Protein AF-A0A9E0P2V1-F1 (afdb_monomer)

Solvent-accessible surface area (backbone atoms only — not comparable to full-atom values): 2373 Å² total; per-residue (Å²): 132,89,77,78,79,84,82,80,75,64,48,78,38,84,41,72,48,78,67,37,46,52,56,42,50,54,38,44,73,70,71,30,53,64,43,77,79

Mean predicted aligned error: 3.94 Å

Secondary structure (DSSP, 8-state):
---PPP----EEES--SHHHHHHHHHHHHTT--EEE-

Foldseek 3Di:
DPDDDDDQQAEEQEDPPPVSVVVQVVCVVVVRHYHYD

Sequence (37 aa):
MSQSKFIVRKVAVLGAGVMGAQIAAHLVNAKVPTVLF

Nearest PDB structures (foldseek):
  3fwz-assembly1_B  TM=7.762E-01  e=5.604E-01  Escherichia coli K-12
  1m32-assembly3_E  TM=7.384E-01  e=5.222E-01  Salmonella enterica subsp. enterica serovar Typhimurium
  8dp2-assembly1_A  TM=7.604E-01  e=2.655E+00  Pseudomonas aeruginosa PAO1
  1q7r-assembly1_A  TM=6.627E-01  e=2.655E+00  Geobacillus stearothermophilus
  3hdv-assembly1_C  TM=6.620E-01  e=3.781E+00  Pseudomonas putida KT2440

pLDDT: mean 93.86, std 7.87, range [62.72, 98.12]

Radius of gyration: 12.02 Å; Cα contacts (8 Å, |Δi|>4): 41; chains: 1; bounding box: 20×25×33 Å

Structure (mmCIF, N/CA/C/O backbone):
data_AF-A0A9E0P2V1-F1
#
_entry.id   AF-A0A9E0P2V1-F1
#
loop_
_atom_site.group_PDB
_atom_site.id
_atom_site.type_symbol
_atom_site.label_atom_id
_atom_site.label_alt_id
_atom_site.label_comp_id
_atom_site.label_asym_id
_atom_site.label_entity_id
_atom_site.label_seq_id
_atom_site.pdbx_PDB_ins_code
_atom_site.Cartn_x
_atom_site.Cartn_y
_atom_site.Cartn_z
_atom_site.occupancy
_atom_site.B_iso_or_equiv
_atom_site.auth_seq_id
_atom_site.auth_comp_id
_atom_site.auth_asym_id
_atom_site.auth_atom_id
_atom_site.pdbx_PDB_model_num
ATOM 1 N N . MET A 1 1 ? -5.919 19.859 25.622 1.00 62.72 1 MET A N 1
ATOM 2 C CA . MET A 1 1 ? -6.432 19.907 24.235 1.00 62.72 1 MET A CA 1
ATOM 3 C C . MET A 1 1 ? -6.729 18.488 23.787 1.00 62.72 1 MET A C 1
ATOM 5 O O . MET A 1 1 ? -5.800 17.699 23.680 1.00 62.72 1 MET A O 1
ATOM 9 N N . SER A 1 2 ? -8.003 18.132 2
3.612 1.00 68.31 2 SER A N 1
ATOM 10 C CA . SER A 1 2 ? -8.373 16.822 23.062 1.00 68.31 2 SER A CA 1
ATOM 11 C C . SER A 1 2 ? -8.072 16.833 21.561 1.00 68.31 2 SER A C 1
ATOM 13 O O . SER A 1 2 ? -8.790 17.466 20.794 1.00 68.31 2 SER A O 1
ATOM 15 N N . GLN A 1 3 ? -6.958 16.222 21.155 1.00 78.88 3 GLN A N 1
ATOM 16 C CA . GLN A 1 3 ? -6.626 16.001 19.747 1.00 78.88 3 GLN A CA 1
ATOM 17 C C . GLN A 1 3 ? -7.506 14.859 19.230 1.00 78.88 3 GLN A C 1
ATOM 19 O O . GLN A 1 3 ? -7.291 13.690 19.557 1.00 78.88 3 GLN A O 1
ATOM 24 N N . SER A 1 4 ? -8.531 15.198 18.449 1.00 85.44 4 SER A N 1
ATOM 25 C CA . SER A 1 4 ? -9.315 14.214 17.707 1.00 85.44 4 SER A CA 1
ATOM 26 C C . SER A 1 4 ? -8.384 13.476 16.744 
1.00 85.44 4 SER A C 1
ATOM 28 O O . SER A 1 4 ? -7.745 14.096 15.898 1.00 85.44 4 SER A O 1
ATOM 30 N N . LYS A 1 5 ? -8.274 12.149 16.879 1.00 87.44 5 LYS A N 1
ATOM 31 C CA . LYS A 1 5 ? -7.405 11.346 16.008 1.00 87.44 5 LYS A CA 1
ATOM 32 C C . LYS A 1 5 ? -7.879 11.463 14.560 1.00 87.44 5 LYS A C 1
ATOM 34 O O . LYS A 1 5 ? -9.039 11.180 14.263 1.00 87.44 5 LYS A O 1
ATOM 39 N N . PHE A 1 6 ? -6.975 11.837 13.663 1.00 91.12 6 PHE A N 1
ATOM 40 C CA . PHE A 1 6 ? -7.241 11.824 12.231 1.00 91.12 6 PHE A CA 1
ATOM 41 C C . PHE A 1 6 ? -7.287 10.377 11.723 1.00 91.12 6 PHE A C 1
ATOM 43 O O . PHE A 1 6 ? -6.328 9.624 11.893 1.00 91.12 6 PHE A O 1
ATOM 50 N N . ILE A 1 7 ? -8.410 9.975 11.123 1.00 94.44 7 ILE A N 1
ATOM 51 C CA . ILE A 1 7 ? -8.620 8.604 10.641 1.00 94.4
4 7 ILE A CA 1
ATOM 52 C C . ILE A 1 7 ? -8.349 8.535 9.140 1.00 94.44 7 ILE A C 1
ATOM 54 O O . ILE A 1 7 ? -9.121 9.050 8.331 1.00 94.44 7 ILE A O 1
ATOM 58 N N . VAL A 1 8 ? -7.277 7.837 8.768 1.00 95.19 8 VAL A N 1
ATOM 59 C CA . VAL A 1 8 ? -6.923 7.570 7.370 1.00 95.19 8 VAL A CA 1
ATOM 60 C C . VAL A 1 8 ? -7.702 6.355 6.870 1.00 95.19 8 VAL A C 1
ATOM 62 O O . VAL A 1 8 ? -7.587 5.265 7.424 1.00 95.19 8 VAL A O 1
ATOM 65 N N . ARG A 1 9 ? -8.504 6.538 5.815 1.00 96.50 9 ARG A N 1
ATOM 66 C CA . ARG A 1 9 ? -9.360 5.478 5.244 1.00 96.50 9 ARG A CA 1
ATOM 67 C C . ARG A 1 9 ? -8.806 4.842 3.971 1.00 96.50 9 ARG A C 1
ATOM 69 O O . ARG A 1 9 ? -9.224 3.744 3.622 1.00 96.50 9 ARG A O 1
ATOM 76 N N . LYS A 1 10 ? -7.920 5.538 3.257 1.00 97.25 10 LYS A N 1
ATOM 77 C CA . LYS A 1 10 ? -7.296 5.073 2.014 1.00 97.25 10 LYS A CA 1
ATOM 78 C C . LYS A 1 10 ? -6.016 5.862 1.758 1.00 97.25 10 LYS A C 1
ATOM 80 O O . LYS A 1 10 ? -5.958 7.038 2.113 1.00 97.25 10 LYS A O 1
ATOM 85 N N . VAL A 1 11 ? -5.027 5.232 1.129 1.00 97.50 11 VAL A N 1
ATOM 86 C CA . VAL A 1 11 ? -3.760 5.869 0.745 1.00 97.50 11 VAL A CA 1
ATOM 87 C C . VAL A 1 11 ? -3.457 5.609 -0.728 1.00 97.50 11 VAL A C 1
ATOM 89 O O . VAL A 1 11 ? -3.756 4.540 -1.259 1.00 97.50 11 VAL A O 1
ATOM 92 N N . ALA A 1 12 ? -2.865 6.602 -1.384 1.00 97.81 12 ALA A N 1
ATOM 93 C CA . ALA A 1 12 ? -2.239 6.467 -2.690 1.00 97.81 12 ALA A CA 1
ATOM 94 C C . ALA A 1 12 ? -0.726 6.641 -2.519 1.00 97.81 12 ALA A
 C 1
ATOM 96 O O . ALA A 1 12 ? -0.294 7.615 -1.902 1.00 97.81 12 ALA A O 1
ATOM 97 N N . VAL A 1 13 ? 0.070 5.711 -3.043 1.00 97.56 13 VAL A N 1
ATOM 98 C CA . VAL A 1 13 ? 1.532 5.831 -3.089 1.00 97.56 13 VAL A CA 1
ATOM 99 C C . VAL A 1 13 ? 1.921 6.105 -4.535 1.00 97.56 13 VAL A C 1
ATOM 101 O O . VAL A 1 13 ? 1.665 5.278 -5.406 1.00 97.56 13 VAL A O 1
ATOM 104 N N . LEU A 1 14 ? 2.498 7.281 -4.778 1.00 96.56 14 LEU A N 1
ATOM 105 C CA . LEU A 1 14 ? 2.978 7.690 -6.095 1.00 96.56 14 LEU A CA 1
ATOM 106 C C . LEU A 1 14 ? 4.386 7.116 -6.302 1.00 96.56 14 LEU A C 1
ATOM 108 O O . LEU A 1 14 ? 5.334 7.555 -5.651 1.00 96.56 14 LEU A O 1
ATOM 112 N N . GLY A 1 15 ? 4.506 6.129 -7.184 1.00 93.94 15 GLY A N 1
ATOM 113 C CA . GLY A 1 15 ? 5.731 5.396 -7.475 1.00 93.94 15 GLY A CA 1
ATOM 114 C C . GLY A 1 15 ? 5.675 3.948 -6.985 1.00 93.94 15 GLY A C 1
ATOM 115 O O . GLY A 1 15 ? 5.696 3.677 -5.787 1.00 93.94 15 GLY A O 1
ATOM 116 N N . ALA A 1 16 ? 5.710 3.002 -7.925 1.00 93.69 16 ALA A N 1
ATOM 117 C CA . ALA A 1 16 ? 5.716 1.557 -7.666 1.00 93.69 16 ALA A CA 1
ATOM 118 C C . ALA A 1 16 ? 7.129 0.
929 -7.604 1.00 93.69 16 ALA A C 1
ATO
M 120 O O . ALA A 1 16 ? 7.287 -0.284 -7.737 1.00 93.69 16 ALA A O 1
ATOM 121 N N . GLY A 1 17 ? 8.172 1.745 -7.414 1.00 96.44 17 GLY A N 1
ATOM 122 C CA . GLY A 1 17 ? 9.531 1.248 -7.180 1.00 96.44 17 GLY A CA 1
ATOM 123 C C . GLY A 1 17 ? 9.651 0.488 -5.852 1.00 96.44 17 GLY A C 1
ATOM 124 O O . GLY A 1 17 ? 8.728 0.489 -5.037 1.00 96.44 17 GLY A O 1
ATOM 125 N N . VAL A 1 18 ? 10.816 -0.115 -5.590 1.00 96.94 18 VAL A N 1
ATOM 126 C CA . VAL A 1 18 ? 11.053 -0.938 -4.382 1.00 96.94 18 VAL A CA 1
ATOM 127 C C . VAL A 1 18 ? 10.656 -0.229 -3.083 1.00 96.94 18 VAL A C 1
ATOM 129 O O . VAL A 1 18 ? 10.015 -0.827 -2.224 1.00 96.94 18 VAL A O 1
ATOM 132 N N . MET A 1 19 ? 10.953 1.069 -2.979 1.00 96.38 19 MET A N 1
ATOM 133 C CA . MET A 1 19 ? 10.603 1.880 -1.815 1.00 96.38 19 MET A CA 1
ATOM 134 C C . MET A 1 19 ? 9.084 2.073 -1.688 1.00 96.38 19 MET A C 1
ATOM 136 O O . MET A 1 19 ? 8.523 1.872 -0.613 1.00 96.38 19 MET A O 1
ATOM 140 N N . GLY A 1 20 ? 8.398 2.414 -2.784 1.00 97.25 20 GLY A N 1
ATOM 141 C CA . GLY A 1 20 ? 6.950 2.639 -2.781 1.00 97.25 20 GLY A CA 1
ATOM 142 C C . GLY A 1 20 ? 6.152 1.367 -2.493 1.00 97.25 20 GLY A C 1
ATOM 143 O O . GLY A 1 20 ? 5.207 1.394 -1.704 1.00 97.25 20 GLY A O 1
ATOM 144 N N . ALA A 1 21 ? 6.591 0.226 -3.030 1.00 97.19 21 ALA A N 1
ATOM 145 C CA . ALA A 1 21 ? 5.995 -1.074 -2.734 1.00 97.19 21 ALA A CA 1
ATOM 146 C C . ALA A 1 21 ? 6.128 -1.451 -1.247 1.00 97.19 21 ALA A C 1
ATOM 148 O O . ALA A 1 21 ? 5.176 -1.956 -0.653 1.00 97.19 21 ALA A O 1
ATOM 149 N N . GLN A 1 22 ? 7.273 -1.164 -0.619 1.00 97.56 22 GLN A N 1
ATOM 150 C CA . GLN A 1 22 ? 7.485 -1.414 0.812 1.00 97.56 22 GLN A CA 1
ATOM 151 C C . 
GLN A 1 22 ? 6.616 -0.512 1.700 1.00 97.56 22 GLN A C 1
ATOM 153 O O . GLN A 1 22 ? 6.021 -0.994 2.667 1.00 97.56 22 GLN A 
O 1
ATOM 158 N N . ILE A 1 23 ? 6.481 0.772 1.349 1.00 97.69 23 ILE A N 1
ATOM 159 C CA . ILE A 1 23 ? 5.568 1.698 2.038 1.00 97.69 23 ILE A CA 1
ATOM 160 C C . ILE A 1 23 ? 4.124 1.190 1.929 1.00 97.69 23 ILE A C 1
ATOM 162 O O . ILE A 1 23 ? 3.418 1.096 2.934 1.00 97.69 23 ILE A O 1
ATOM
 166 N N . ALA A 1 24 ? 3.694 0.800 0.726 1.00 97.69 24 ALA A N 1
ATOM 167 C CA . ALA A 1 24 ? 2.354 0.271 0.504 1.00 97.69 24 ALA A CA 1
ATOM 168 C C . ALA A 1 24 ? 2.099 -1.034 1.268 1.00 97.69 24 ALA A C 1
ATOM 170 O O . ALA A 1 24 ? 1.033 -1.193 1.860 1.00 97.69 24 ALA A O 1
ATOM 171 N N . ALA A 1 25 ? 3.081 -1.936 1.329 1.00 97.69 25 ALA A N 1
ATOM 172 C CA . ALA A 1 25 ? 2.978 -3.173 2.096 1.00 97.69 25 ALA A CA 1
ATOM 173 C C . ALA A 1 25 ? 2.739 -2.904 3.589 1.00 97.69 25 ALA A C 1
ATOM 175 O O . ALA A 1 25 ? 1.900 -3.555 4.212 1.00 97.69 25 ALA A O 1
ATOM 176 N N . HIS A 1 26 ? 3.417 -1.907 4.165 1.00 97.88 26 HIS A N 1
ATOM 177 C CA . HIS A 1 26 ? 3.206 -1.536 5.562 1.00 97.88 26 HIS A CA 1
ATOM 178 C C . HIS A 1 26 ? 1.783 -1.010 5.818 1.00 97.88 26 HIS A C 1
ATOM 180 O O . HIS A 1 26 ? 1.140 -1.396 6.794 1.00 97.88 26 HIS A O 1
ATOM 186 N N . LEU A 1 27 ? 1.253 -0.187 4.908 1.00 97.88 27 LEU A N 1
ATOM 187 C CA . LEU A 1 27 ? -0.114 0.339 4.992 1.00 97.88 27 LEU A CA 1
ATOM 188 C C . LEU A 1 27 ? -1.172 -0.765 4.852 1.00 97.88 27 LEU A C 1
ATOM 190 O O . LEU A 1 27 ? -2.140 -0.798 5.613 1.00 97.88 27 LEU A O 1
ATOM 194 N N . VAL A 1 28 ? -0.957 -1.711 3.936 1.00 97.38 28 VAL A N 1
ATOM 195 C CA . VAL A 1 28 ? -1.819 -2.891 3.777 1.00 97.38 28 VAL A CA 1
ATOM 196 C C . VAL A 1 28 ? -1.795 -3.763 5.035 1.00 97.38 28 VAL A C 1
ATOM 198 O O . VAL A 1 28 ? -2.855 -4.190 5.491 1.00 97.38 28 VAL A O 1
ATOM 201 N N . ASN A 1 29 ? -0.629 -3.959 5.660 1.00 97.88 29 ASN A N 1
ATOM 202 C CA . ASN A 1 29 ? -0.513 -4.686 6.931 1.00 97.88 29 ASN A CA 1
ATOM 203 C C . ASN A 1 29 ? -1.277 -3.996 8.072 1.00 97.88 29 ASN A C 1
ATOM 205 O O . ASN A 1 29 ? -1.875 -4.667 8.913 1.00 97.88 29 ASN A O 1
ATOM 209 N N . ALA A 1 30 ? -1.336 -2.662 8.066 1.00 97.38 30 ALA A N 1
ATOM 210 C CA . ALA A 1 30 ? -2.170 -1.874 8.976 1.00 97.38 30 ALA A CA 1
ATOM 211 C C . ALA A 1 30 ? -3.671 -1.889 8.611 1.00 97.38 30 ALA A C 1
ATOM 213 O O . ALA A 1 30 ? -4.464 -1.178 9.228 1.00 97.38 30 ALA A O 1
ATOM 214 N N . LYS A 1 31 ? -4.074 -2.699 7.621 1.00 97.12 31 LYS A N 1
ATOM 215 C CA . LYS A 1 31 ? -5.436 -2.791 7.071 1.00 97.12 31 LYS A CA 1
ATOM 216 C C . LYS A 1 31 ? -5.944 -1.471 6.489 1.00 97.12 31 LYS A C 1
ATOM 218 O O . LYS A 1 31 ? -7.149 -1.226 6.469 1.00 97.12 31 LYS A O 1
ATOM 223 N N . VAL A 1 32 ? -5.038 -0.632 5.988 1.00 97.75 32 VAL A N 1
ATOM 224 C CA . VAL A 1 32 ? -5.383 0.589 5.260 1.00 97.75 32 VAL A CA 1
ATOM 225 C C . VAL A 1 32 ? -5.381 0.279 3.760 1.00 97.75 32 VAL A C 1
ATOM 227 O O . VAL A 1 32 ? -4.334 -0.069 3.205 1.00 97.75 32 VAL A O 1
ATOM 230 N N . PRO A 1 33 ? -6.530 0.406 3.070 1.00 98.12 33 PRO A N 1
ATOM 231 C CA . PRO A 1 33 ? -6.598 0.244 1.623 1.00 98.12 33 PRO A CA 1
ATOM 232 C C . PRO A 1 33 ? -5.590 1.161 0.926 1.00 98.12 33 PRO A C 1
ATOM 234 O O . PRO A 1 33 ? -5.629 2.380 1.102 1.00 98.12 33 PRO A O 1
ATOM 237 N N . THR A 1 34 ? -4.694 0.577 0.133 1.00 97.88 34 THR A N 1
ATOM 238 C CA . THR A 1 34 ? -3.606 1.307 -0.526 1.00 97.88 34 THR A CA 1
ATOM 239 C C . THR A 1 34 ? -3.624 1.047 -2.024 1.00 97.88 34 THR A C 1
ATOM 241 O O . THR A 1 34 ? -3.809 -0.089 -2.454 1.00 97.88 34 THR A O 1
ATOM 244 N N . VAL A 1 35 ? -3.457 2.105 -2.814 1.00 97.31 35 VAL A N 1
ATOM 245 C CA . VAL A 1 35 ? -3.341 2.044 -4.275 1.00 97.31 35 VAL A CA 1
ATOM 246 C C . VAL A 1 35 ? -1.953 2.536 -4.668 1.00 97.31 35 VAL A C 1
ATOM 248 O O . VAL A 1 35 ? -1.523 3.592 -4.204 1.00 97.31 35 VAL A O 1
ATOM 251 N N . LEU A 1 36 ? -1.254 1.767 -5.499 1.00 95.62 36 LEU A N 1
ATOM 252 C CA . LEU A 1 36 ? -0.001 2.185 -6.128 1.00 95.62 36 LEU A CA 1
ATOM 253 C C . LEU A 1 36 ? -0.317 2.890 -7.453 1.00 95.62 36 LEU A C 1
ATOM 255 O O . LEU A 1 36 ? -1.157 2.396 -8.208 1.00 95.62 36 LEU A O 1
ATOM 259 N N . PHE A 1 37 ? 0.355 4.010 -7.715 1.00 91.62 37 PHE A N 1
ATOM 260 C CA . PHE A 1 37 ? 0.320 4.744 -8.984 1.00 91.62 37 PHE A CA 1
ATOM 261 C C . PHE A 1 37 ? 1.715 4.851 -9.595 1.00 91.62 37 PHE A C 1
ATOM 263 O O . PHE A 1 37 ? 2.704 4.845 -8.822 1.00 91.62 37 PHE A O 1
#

* * *

▶ _Problem details_: Word for word, restate the lines above from the line containing "ATOM 141 C CA" through the line containing "ATOM 145 C CA", with both included and nothing else.

▶ _Your solution_:
ATOM 141 C CA . GLY A 1 20 ? 6.950 2.639 -2.781 1.00 97.25 20 GLY A CA 1
ATOM 142 C C . GLY A 1 20 ? 6.152 1.367 -2.493 1.00 97.25 20 GLY A C 1
ATOM 143 O O . GLY A 1 20 ? 5.207 1.394 -1.704 1.00 97.25 20 GLY A O 1
ATOM 144 N N . ALA A 1 21 ? 6.591 0.226 -3.030 1.00 97.19 21 ALA A N 1
ATOM 145 C CA . ALA A 1 21 ? 5.995 -1.074 -2.734 1.00 97.19 21 ALA A CA 1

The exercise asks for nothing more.